Nel 1982 gli Stadio sono ancora un gruppo sconosciuto. La loro stella brilla timidamente, perlomeno fra gli addetti ai lavori, e non di luce propria: la band, infatti, è conosciuta soprattutto per essere il gruppo di accompagnamento di Lucio Dalla. La loro prima collaborazione con il Ragno risale all’album Anidride Solforosa del 1975, quando la creatura Stadio ancora non esisteva. Ma perché quel parco musicisti si costituisse in un gruppo vero e proprio, bisognerà aspettare il 1981 e leggenda vuole che a suggerire il nome al complesso fosse stato proprio Dalla, ispirato dall’omonima testata sportiva bolognese.

Come ha ricordato di recente Gaetano Curreri, per quanto Dalla fosse un loro grande fan e li sponsorizzasse attivamente presso la RCA, l’etichetta discografica era restia a offrire un contratto alla band, non convinta appieno del progetto. La situazione si sbloccò, improvvisamente, nell’estate del 1981. Gli Stadio accompagnavano il cantautore bolognese nel suo tour estivo e durante i live avevano uno spazio tutto loro per suonare le loro prime due composizioni, “Chi te l’ha detto?” e “Grande figlio di puttana”. In una serata di luglio a Roma, alla fine di un concerto a Castel Sant’Angelo, un entusiasta Carlo Verdone, che aveva assistito all’esibizione, si precipitò nel camerino di Lucio Dalla e lo informò del fatto che quei due pezzi suonati dalla sua band d’accompagnamento sarebbero diventati la colonna sonora del film “Borotalco”.

Era l’inizio della carriera degli Stadio. La storia ci insegna che alla fine di quell’anno sarebbe uscito il primo 45 giri a nome del gruppo, contenente entrambi i brani, e che la loro collaborazione con Carlo Verdone sarebbe stata delle più prolifiche, portando gli Stadio a collaborare con il regista anche per la colonna sonora del film del 1983 “Acqua e sapone”.

Il testo di “Grande fglio di puttana” lo scrisse lo stesso Dalla in riferimento a Ricky Portera, all’epoca chitarrista della band.

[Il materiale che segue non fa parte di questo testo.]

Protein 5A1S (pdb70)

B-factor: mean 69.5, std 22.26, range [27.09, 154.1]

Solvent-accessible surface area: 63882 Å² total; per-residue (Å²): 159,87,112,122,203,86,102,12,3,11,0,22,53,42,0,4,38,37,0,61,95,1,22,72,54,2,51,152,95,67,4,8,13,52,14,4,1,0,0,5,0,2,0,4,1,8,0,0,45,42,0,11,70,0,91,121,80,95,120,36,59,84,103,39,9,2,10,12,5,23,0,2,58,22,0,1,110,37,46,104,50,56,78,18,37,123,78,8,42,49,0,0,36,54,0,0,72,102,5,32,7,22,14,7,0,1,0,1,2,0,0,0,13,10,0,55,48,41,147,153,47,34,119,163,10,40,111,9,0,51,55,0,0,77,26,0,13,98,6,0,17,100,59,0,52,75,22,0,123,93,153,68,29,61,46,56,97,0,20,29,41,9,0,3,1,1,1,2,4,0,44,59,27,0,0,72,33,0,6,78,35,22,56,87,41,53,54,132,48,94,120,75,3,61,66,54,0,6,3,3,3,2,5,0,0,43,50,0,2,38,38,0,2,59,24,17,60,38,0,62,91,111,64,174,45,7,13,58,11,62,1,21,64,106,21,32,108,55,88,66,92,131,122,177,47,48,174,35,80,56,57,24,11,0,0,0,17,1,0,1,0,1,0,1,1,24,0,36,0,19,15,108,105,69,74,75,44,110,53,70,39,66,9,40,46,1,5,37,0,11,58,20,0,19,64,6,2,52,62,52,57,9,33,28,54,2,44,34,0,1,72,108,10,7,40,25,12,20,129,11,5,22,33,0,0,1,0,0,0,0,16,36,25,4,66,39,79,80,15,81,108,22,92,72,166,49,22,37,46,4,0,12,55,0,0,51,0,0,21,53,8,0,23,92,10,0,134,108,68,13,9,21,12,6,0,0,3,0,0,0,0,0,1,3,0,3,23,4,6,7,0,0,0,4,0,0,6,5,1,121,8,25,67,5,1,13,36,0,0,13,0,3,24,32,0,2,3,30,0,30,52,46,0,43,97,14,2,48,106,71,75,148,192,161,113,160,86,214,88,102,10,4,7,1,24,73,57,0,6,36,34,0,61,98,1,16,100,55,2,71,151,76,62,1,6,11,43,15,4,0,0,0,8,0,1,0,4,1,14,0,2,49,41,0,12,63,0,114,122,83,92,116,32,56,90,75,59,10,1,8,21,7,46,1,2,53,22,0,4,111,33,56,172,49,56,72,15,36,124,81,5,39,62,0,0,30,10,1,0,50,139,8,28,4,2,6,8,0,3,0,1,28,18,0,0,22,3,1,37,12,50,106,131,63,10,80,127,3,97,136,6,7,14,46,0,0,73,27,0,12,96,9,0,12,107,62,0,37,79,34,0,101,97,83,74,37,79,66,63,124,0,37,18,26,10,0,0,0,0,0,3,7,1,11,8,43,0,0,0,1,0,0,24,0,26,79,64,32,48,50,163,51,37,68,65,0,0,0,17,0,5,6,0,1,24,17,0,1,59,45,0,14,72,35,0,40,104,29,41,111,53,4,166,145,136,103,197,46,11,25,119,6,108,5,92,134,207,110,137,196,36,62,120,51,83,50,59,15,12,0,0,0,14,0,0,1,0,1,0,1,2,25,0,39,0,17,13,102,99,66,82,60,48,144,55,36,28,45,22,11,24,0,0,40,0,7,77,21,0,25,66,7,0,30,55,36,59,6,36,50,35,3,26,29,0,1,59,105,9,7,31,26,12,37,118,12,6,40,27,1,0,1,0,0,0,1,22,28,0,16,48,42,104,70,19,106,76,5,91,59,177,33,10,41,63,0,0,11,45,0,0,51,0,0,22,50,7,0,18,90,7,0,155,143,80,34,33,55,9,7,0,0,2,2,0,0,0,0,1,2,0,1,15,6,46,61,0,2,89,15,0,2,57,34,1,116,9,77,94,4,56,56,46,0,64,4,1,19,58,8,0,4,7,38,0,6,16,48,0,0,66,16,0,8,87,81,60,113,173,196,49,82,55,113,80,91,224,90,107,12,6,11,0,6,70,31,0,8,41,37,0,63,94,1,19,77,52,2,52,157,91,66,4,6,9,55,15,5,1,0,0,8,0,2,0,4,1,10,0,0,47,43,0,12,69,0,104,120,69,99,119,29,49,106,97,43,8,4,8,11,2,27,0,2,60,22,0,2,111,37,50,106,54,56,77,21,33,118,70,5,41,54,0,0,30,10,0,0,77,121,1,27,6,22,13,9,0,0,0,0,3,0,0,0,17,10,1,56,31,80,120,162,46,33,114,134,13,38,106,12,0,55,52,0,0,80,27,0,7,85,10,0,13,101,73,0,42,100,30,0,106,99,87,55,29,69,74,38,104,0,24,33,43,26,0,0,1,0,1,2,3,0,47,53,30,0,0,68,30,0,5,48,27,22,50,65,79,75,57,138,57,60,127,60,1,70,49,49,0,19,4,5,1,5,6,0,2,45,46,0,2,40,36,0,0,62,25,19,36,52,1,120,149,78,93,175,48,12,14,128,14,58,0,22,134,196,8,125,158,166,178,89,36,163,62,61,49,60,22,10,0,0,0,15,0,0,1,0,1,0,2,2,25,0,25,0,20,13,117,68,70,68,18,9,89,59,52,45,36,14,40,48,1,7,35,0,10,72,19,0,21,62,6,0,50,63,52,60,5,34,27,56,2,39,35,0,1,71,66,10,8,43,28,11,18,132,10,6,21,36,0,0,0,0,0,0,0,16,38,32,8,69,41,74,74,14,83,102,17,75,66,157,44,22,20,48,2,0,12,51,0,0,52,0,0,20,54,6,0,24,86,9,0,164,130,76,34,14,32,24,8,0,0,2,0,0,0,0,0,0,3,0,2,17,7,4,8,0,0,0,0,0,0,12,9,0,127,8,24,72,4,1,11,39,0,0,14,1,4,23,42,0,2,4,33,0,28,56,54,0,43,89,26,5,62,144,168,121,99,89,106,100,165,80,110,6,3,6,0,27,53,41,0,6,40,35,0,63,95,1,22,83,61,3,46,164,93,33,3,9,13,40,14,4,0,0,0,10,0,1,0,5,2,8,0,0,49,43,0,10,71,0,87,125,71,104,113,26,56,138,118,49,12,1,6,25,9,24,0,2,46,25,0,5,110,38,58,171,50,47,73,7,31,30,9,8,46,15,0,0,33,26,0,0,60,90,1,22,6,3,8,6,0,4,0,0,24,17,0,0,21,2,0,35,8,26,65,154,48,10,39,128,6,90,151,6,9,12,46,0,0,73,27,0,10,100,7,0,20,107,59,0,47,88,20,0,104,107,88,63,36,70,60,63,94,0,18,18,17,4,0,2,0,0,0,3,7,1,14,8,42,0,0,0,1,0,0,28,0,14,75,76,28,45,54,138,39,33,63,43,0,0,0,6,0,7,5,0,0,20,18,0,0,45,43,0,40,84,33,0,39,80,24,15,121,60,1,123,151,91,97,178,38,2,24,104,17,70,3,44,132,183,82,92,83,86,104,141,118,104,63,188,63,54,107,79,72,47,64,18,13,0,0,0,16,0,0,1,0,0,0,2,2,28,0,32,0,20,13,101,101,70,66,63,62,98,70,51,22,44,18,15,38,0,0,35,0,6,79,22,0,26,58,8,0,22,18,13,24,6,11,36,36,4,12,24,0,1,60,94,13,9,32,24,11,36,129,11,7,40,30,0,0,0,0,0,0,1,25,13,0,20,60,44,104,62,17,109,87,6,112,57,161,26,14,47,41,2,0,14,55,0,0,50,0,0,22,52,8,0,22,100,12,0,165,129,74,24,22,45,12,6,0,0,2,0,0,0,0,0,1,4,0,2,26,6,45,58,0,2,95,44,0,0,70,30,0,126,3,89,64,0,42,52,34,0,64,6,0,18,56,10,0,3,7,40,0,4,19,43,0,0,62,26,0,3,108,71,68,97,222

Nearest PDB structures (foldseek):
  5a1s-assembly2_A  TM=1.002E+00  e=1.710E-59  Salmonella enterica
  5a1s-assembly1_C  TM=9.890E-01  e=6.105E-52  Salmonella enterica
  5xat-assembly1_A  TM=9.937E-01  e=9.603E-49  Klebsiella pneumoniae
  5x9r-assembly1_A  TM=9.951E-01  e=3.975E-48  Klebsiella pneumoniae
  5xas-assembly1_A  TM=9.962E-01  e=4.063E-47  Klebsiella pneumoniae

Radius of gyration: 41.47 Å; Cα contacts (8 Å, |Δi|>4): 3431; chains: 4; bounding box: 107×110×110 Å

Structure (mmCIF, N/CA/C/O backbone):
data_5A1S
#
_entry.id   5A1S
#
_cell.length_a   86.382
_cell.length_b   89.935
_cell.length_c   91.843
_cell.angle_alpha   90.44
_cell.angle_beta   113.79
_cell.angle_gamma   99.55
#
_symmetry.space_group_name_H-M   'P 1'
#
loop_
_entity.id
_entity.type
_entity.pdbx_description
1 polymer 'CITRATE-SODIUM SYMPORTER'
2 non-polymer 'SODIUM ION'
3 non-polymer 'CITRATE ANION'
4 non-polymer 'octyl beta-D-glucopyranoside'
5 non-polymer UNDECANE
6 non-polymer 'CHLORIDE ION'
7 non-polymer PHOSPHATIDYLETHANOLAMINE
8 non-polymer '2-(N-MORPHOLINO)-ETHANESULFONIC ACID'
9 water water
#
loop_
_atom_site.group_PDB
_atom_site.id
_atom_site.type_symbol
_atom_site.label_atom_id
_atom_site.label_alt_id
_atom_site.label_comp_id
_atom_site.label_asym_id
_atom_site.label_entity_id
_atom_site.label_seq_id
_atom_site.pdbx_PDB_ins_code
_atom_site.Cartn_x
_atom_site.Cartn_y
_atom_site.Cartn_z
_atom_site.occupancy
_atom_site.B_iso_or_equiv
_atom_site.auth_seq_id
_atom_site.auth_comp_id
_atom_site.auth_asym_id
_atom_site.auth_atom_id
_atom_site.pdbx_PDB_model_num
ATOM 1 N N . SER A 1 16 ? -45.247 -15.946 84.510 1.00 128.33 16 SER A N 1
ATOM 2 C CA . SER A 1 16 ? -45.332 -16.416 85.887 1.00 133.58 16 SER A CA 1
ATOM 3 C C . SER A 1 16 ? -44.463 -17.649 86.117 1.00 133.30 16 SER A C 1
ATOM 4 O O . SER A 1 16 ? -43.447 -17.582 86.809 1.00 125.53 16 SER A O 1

Anche se, a sentire gli aneddoti, il titolo avrebbe potuto riferirsi benissimo allo stesso Dalla: famoso, ad esempio, è l’aneddoto secondo cui durante le registrazioni di “Sole domani” il cantautore si avvicinò allo stesso Portera, intento nella registrazione dell’assolo di chitarra, per dirgli all’orecchio che la madre stava morendo, in modo che il chitarrista desse maggior pathos all’esecuzione.

In “Grande figlio di puttana” suona la formazione storica degli Stadio, con Curreri alla voce, Fabio Liberatori alle tastiere, il già citato Portera alle chitarre, Marco Nanni al basso e Giovanni Pezzoli alla batteria. Ai cori non c’è il famigerato Domenico Sputo, lo pseudonimo con cui Dalla ha partecipato alle backing vocals di innumerevoli dischi, da Ron agli Stadio.

Ma questo 45 giri all’epoca era solo l’inizio di una grande storia. E di canzoni e dischi da fare insieme, per gli Stadio e Dalla ce ne erano ancora tanti.